### Exercise objective
Repeat exactly, and only, the lines of the entries below from the one with "ATOM 141 N N" through the one with "ATOM 155 C C", both ends included.

### Collected data
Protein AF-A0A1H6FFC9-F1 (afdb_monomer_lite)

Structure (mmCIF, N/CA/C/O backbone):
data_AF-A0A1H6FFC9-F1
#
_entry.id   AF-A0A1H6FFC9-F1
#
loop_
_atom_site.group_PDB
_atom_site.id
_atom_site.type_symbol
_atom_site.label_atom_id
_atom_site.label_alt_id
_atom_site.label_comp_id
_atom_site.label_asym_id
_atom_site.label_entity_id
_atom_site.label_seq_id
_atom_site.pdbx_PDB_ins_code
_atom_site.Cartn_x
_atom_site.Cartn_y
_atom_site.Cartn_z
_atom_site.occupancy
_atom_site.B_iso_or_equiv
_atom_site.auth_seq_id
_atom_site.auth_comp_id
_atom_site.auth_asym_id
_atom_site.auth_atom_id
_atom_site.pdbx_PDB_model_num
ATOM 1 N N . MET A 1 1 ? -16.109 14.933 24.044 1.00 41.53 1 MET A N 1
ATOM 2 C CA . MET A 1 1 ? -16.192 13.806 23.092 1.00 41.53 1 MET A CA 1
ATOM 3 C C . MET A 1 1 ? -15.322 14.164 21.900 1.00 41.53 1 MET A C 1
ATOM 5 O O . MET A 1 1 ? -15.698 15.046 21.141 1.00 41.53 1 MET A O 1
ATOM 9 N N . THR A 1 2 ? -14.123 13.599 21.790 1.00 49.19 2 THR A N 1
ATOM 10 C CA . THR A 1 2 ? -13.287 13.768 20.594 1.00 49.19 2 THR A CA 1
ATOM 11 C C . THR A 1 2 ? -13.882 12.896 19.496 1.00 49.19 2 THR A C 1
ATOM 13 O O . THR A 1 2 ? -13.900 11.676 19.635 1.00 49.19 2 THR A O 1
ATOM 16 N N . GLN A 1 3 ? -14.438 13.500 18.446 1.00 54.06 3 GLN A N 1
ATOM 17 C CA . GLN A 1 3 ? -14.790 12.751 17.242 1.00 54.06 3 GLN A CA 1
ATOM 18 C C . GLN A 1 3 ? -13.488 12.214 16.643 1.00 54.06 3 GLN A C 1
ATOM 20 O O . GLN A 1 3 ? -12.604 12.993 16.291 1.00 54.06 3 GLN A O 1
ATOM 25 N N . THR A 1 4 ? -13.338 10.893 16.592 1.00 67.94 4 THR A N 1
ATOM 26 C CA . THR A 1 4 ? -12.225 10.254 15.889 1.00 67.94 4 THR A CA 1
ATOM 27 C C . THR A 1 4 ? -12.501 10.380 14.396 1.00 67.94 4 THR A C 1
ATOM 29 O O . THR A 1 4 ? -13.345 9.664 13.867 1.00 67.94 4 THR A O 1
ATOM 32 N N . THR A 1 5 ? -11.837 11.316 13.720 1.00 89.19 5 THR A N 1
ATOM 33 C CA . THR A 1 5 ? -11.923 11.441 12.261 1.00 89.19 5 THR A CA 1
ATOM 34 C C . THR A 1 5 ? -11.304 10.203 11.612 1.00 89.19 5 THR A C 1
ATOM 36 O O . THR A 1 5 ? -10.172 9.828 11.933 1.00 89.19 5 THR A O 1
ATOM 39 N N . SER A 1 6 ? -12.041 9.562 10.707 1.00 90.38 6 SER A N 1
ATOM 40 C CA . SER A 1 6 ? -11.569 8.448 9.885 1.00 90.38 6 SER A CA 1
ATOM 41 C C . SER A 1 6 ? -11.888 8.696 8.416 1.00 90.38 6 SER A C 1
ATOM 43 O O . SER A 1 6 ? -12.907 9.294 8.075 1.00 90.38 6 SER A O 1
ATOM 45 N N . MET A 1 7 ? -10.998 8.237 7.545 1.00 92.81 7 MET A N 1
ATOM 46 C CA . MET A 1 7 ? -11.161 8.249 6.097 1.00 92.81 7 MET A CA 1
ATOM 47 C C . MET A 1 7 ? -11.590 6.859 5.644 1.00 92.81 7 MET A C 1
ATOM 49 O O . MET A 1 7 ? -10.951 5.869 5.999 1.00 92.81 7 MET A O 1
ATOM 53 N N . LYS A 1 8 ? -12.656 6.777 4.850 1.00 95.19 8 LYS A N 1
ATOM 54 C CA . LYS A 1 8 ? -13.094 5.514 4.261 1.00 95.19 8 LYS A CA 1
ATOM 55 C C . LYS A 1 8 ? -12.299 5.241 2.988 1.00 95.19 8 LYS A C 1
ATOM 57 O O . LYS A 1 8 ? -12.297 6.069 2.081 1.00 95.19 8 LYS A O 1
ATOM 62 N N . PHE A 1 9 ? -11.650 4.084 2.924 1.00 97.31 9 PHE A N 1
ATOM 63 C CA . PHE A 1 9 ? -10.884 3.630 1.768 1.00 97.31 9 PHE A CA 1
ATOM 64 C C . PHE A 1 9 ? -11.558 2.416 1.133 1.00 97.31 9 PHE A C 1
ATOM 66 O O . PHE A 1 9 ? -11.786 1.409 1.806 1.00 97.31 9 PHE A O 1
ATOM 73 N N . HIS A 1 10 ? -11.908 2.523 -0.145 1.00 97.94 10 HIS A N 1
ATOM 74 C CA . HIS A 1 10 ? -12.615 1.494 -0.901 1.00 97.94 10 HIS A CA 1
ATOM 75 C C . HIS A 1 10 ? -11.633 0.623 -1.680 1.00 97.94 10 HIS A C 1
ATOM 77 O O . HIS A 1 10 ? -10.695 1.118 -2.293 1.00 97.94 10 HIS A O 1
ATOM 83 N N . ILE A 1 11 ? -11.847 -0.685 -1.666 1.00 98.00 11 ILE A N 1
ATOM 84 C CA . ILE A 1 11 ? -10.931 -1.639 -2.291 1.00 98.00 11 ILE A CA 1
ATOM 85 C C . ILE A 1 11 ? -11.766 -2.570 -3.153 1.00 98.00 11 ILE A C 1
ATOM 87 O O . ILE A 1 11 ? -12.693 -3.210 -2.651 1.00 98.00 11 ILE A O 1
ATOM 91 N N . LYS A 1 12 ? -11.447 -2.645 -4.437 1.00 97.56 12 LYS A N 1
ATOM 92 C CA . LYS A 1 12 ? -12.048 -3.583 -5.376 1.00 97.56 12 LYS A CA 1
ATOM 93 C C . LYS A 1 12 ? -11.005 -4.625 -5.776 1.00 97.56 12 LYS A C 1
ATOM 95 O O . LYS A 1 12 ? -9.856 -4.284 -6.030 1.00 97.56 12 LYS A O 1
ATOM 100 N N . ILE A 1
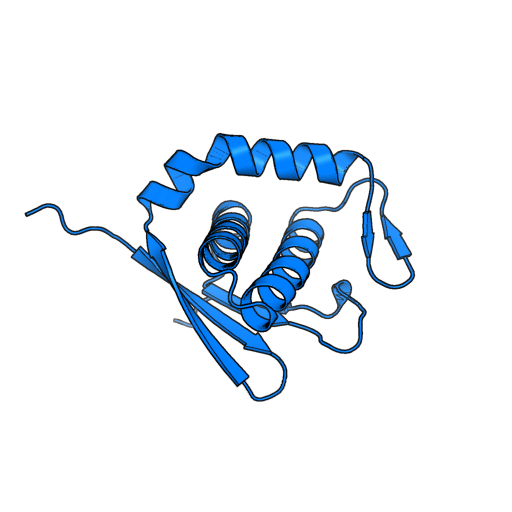 13 ? -11.411 -5.891 -5.740 1.00 95.44 13 ILE A N 1
ATOM 101 C CA . ILE A 1 13 ? -10.601 -7.050 -6.134 1.00 95.44 13 ILE A CA 1
ATOM 102 C C . ILE A 1 13 ? -11.534 -7.975 -6.913 1.00 95.44 13 ILE A C 1
ATOM 104 O O . ILE A 1 13 ? -12.474 -8.533 -6.336 1.00 95.44 13 ILE A O 1
ATOM 108 N N . ASP A 1 14 ? -11.329 -8.099 -8.222 1.00 91.25 14 ASP A N 1
ATOM 109 C CA . ASP A 1 14 ? -12.271 -8.740 -9.147 1.00 91.25 14 ASP A CA 1
ATOM 110 C C . ASP A 1 14 ? -13.710 -8.188 -8.987 1.00 91.25 14 ASP A C 1
ATOM 112 O O . ASP A 1 14 ? -13.990 -7.018 -9.245 1.00 91.25 14 ASP A O 1
ATOM 116 N N . SER A 1 15 ? -14.650 -9.032 -8.543 1.00 91.38 15 SER A N 1
ATOM 117 C CA . SER A 1 15 ? -16.051 -8.674 -8.258 1.00 91.38 15 SER A CA 1
ATOM 118 C C . SER A 1 15 ? -16.314 -8.353 -6.781 1.00 91.38 15 SER A C 1
ATOM 120 O O . SER A 1 15 ? -17.460 -8.130 -6.389 1.00 91.38 15 SER A O 1
ATOM 122 N N . LYS A 1 16 ? -15.285 -8.393 -5.928 1.00 94.12 16 LYS A N 1
ATOM 123 C CA . LYS A 1 16 ? -15.412 -8.162 -4.487 1.00 94.12 16 LYS A CA 1
ATOM 124 C C . LYS A 1 16 ? -15.109 -6.709 -4.156 1.00 94.12 16 LYS A C 1
ATOM 126 O O . LYS A 1 16 ? -14.166 -6.121 -4.677 1.00 94.12 16 LYS A O 1
ATOM 131 N N . HIS A 1 17 ? -15.886 -6.167 -3.224 1.00 95.69 17 HIS A N 1
ATOM 132 C CA . HIS A 1 17 ? -15.722 -4.814 -2.711 1.00 95.69 17 HIS A CA 1
ATOM 133 C C . HIS A 1 17 ? -15.518 -4.856 -1.197 1.00 95.69 17 HIS A C 1
ATOM 135 O O . HIS A 1 17 ? -16.350 -5.389 -0.461 1.00 95.69 17 HIS A O 1
ATOM 141 N N . TYR A 1 18 ? -14.428 -4.256 -0.735 1.00 95.69 18 TYR A N 1
ATOM 142 C CA . TYR A 1 18 ? -14.090 -4.081 0.671 1.00 95.69 18 TYR A CA 1
ATOM 143 C C . TYR A 1 18 ? -14.036 -2.590 1.000 1.00 95.69 18 TYR A C 1
ATOM 145 O O . TYR A 1 18 ? -13.907 -1.735 0.121 1.00 95.69 18 TYR A O 1
ATOM 153 N N . HIS A 1 19 ? -14.122 -2.271 2.287 1.00 95.31 19 HIS A N 1
ATOM 154 C CA . HIS A 1 19 ? -13.812 -0.938 2.776 1.00 95.31 19 HIS A CA 1
ATOM 155 C C . HIS A 1 19 ? -13.057 -1.026 4.095 1.00 95.31 19 HIS A C 1
ATOM 157 O O . HIS A 1 19 ? -13.291 -1.937 4.891 1.00 95.31 19 HIS A O 1
ATOM 163 N N . LEU A 1 20 ? -12.166 -0.066 4.313 1.00 96.25 20 LEU A N 1
ATOM 164 C CA . LEU A 1 20 ? -11.456 0.125 5.569 1.00 96.25 20 LEU A CA 1
ATOM 165 C C . LEU A 1 20 ? -11.687 1.552 6.056 1.00 96.25 20 LEU A C 1
ATOM 167 O O . LEU A 1 20 ? -11.536 2.503 5.291 1.00 96.25 20 LEU A O 1
ATOM 171 N N . ASP A 1 21 ? -12.027 1.694 7.332 1.00 96.25 21 ASP A N 1
ATOM 172 C CA . ASP A 1 21 ? -12.044 2.985 8.010 1.00 96.25 21 ASP A CA 1
ATOM 173 C C . ASP A 1 21 ? -10.651 3.242 8.586 1.00 96.25 21 ASP A C 1
ATOM 175 O O . ASP A 1 21 ? -10.231 2.603 9.550 1.00 96.25 21 ASP A O 1
ATOM 179 N N . VAL A 1 22 ? -9.914 4.159 7.963 1.00 96.12 22 VAL A N 1
ATOM 180 C CA . VAL A 1 22 ? -8.545 4.519 8.340 1.00 96.12 22 VAL A CA 1
ATOM 181 C C . VAL A 1 22 ? -8.587 5.745 9.251 1.00 96.12 22 VAL A C 1
ATOM 183 O O . VAL A 1 22 ? -8.927 6.833 8.783 1.00 96.12 22 VAL A O 1
ATOM 186 N N . PRO A 1 23 ? -8.254 5.633 10.550 1.00 95.75 23 PRO A N 1
ATOM 187 C CA . PRO A 1 23 ? -8.241 6.794 11.434 1.00 95.75 23 PRO A CA 1
ATOM 188 C C . PRO A 1 23 ? -7.208 7.824 10.966 1.00 95.75 23 PRO A 
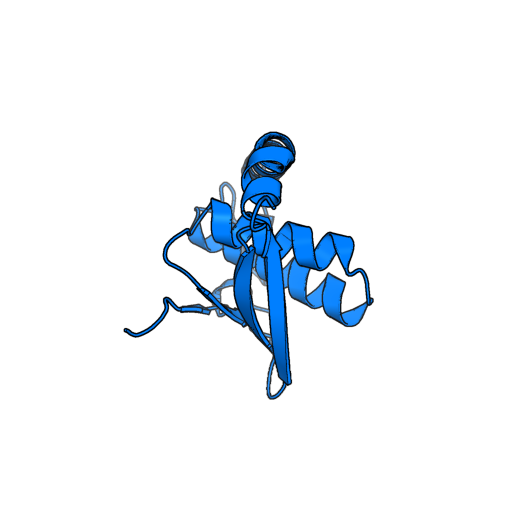C 1
ATOM 190 O O . PRO A 1 23 ? -6.064 7.475 10.687 1.00 95.75 23 PRO A O 1
ATOM 193 N N . THR A 1 24 ? -7.559 9.110 10.932 1.00 91.69 24 THR A N 1
ATOM 194 C CA . THR A 1 24 ? -6.626 10.160 10.486 1.00 91.69 24 THR A CA 1
ATOM 195 C C . THR A 1 24 ? -5.382 10.228 11.376 1.00 91.69 24 THR A C 1
ATOM 197 O O . THR A 1 24 ? -4.277 10.440 10.886 1.00 91.69 24 THR A O 1
ATOM 200 N N . LEU A 1 25 ? -5.535 9.975 12.680 1.00 93.12 25 LEU A N 1
ATOM 201 C CA . LEU A 1 25 ? -4.406 9.910 13.610 1.00 93.12 25 LEU A CA 1
ATOM 202 C C . LEU A 1 25 ? -3.451 8.750 13.282 1.00 93.12 25 LEU A C 1
ATOM 204 O O . LEU A 1 25 ? -2.240 8.905 13.399 1.00 93.12 25 LEU A O 1
ATOM 208 N N . PHE A 1 26 ? -3.981 7.630 12.781 1.00 94.00 26 PHE A N 1
ATOM 209 C CA . PHE A 1 26 ? -3.186 6.466 12.394 1.00 94.00 26 PHE A CA 1
ATOM 210 C C . PHE A 1 26 ? -2.218 6.791 11.247 1.00 94.00 26 PHE A C 1
ATOM 212 O O . PHE A 1 26 ? -1.106 6.266 11.224 1.00 94.00 26 PHE A O 1
ATOM 219 N N . LEU A 1 27 ? -2.594 7.695 10.331 1.00 93.62 27 LEU A N 1
ATOM 220 C CA . LEU A 1 27 ? -1.695 8.193 9.282 1.00 93.62 27 LEU A CA 1
ATOM 221 C C . LEU A 1 27 ? -0.488 8.924 9.888 1.00 93.62 27 LEU A C 1
ATOM 223 O O . LEU A 1 27 ? 0.650 8.667 9.504 1.00 93.62 27 LEU A O 1
ATOM 227 N N . ALA A 1 28 ? -0.734 9.805 10.861 1.00 91.81 28 ALA A N 1
ATOM 228 C CA . ALA A 1 28 ? 0.314 10.590 11.509 1.00 91.81 28 ALA A CA 1
ATOM 229 C C . ALA A 1 28 ? 1.236 9.721 12.381 1.00 91.81 28 ALA A C 1
ATOM 231 O O . ALA A 1 28 ? 2.457 9.864 12.328 1.00 91.81 28 ALA A O 1
ATOM 232 N N . GLU A 1 29 ? 0.666 8.794 13.153 1.00 95.44 29 GLU A N 1
ATOM 233 C CA . GLU A 1 29 ? 1.411 7.920 14.067 1.00 95.44 29 GLU A CA 1
ATOM 234 C C . GLU A 1 29 ? 2.326 6.929 13.332 1.00 95.44 29 GLU A C 1
ATOM 236 O O . GLU A 1 29 ? 3.399 6.588 13.831 1.00 95.44 29 GLU A O 1
ATOM 241 N N . ASN A 1 30 ? 1.946 6.499 12.125 1.00 96.94 30 ASN A N 1
ATOM 242 C CA . ASN A 1 30 ? 2.688 5.496 11.354 1.00 96.94 30 ASN A CA 1
ATOM 243 C C . ASN A 1 30 ? 3.616 6.090 10.285 1.00 96.94 30 ASN A C 1
ATOM 245 O O . ASN A 1 30 ? 4.255 5.350 9.538 1.00 96.94 30 ASN A O 1
ATOM 249 N N . GLU A 1 31 ? 3.781 7.411 10.234 1.00 96.94 31 GLU A N 1
ATOM 250 C CA . GLU A 1 31 ? 4.609 8.065 9.217 1.00 96.94 31 GLU A CA 1
ATOM 251 C C . GLU A 1 31 ? 6.085 7.608 9.251 1.00 96.94 31 GLU A C 1
ATOM 253 O O . GLU A 1 31 ? 6.748 7.524 8.216 1.00 96.94 31 GLU A O 1
ATOM 258 N N . GLN A 1 32 ? 6.617 7.227 10.419 1.00 97.50 32 GLN A N 1
ATOM 259 C CA . GLN A 1 32 ? 7.956 6.630 10.495 1.00 97.50 32 GLN A CA 1
ATOM 260 C C . GLN A 1 32 ? 8.022 5.254 9.814 1.00 97.50 32 GLN A C 1
ATOM 262 O O . GLN A 1 32 ? 9.020 4.950 9.157 1.00 97.50 32 GLN A O 1
ATOM 267 N N . PHE A 1 33 ? 6.973 4.438 9.947 1.00 97.19 33 PHE A N 1
ATOM 268 C CA . PHE A 1 33 ? 6.865 3.162 9.245 1.00 97.19 33 PHE A CA 1
ATOM 269 C C . PHE A 1 33 ? 6.764 3.389 7.732 1.00 97.19 33 PHE A C 1
ATOM 271 O O . PHE A 1 33 ? 7.493 2.753 6.974 1.00 97.19 33 PHE A O 1
ATOM 278 N N . PHE A 1 34 ? 5.946 4.349 7.292 1.00 98.31 34 PHE A N 1
ATOM 279 C CA . PHE A 1 34 ? 5.799 4.682 5.872 1.00 98.31 34 PHE A CA 1
ATOM 280 C C . PHE A 1 34 ? 7.125 5.116 5.244 1.00 98.31 34 PHE A C 1
ATOM 282 O O . PHE A 1 34 ? 7.498 4.599 4.196 1.00 98.31 34 PHE A O 1
ATOM 289 N N . ARG A 1 35 ? 7.905 5.957 5.936
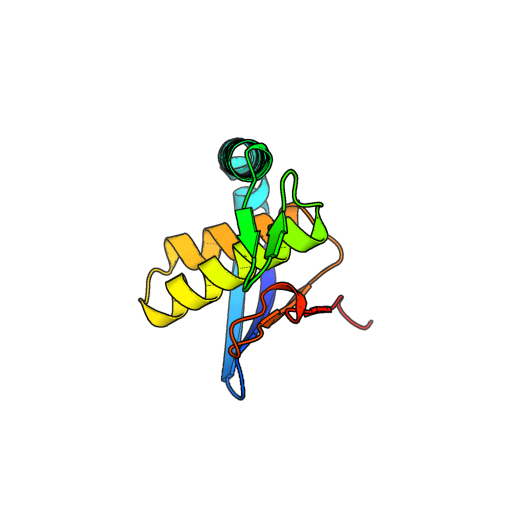 1.00 98.31 35 ARG A N 1
ATOM 290 C CA . ARG A 1 35 ? 9.260 6.327 5.493 1.00 98.31 35 ARG A CA 1
ATOM 291 C C . ARG A 1 35 ? 10.229 5.154 5.423 1.00 98.31 35 ARG A C 1
ATOM 293 O O . ARG A 1 35 ? 11.157 5.185 4.621 1.00 98.31 35 ARG A O 1
ATOM 300 N N . ARG A 1 36 ? 10.077 4.148 6.285 1.00 98.19 36 ARG A N 1
ATOM 301 C CA . ARG A 1 36 ? 10.894 2.935 6.194 1.00 98.19 36 ARG A CA 1
ATOM 302 C C . ARG A 1 36 ? 10.509 2.124 4.964 1.00 98.19 36 ARG A C 1
ATOM 304 O O . ARG A 1 36 ? 11.396 1.722 4.229 1.00 98.19 36 ARG A O 1
ATOM 311 N N . MET A 1 37 ? 9.213 1.973 4.711 1.00 98.19 37 MET A N 1
ATOM 312 C CA . MET A 1 37 ? 8.734 1.280 3.522 1.00 98.19 37 MET A CA 1
ATOM 313 C C . MET A 1 37 ? 9.177 1.980 2.229 1.00 98.19 37 MET A C 1
ATOM 315 O O . MET A 1 37 ? 9.618 1.308 1.306 1.00 98.19 37 MET A O 1
ATOM 319 N N . ASP A 1 38 ? 9.159 3.316 2.202 1.00 98.44 38 ASP A N 1
ATOM 320 C CA . ASP A 1 38 ? 9.728 4.112 1.108 1.00 98.44 38 ASP A CA 1
ATOM 321 C C . ASP A 1 38 ? 11.204 3.776 0.856 1.00 98.44 38 ASP A C 1
ATOM 323 O O . ASP A 1 38 ? 11.583 3.487 -0.273 1.00 98.44 38 ASP A O 1
ATOM 327 N N . LYS A 1 39 ? 12.023 3.764 1.916 1.00 98.06 39 LYS A N 1
ATOM 328 C CA . LYS A 1 39 ? 13.455 3.443 1.824 1.00 98.06 39 LYS A CA 1
ATOM 329 C C . LYS A 1 39 ? 13.727 2.005 1.410 1.00 98.06 39 LYS A C 1
ATOM 331 O O . LYS A 1 39 ? 14.722 1.750 0.742 1.00 98.06 39 LYS A O 1
ATOM 336 N N . ASP A 1 40 ? 12.888 1.073 1.843 1.00 97.94 40 ASP A N 1
ATOM 337 C CA . ASP A 1 40 ? 13.009 -0.326 1.448 1.00 97.94 40 ASP A CA 1
ATOM 338 C C . ASP A 1 40 ? 12.680 -0.472 -0.051 1.00 97.94 40 ASP A C 1
ATOM 340 O O . ASP A 1 40 ? 13.370 -1.195 -0.761 1.00 97.94 40 ASP A O 1
ATOM 344 N N . MET A 1 41 ? 11.685 0.267 -0.560 1.00 98.06 41 MET A N 1
ATOM 345 C CA . MET A 1 41 ? 11.347 0.305 -1.991 1.00 98.06 41 MET A CA 1
ATOM 346 C C . MET A 1 41 ? 12.394 1.046 -2.838 1.00 98.06 41 MET A C 1
ATOM 348 O O . MET A 1 41 ? 12.579 0.690 -3.997 1.00 98.06 41 MET A O 1
ATOM 352 N N . ASP A 1 42 ? 13.121 2.020 -2.276 1.00 98.00 42 ASP A N 1
ATOM 353 C CA . ASP A 1 42 ? 14.241 2.706 -2.950 1.00 98.00 42 ASP A CA 1
ATOM 354 C C . ASP A 1 42 ? 15.399 1.761 -3.330 1.00 98.00 42 ASP A C 1
ATOM 356 O O . ASP A 1 42 ? 16.282 2.151 -4.090 1.00 98.00 42 ASP A O 1
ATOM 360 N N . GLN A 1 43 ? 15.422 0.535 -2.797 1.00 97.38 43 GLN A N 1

### Task response
ATOM 141 N N . TYR A 1 18 ? -14.428 -4.256 -0.735 1.00 95.69 18 TYR A N 1
ATOM 142 C CA . TYR A 1 18 ? -14.090 -4.081 0.671 1.00 95.69 18 TYR A CA 1
ATOM 143 C C . TYR A 1 18 ? -14.036 -2.590 1.000 1.00 95.69 18 TYR A C 1
ATOM 145 O O . TYR A 1 18 ? -13.907 -1.735 0.121 1.00 95.69 18 TYR A O 1
ATOM 153 N N . HIS A 1 19 ? -14.122 -2.271 2.287 1.00 95.31 19 HIS A N 1
ATOM 154 C CA . HIS A 1 19 ? -13.812 -0.938 2.776 1.00 95.31 19 HIS A CA 1
ATOM 155 C C . HIS A 1 19 ? -13.057 -1.026 4.095 1.00 95.31 19 HIS A C 1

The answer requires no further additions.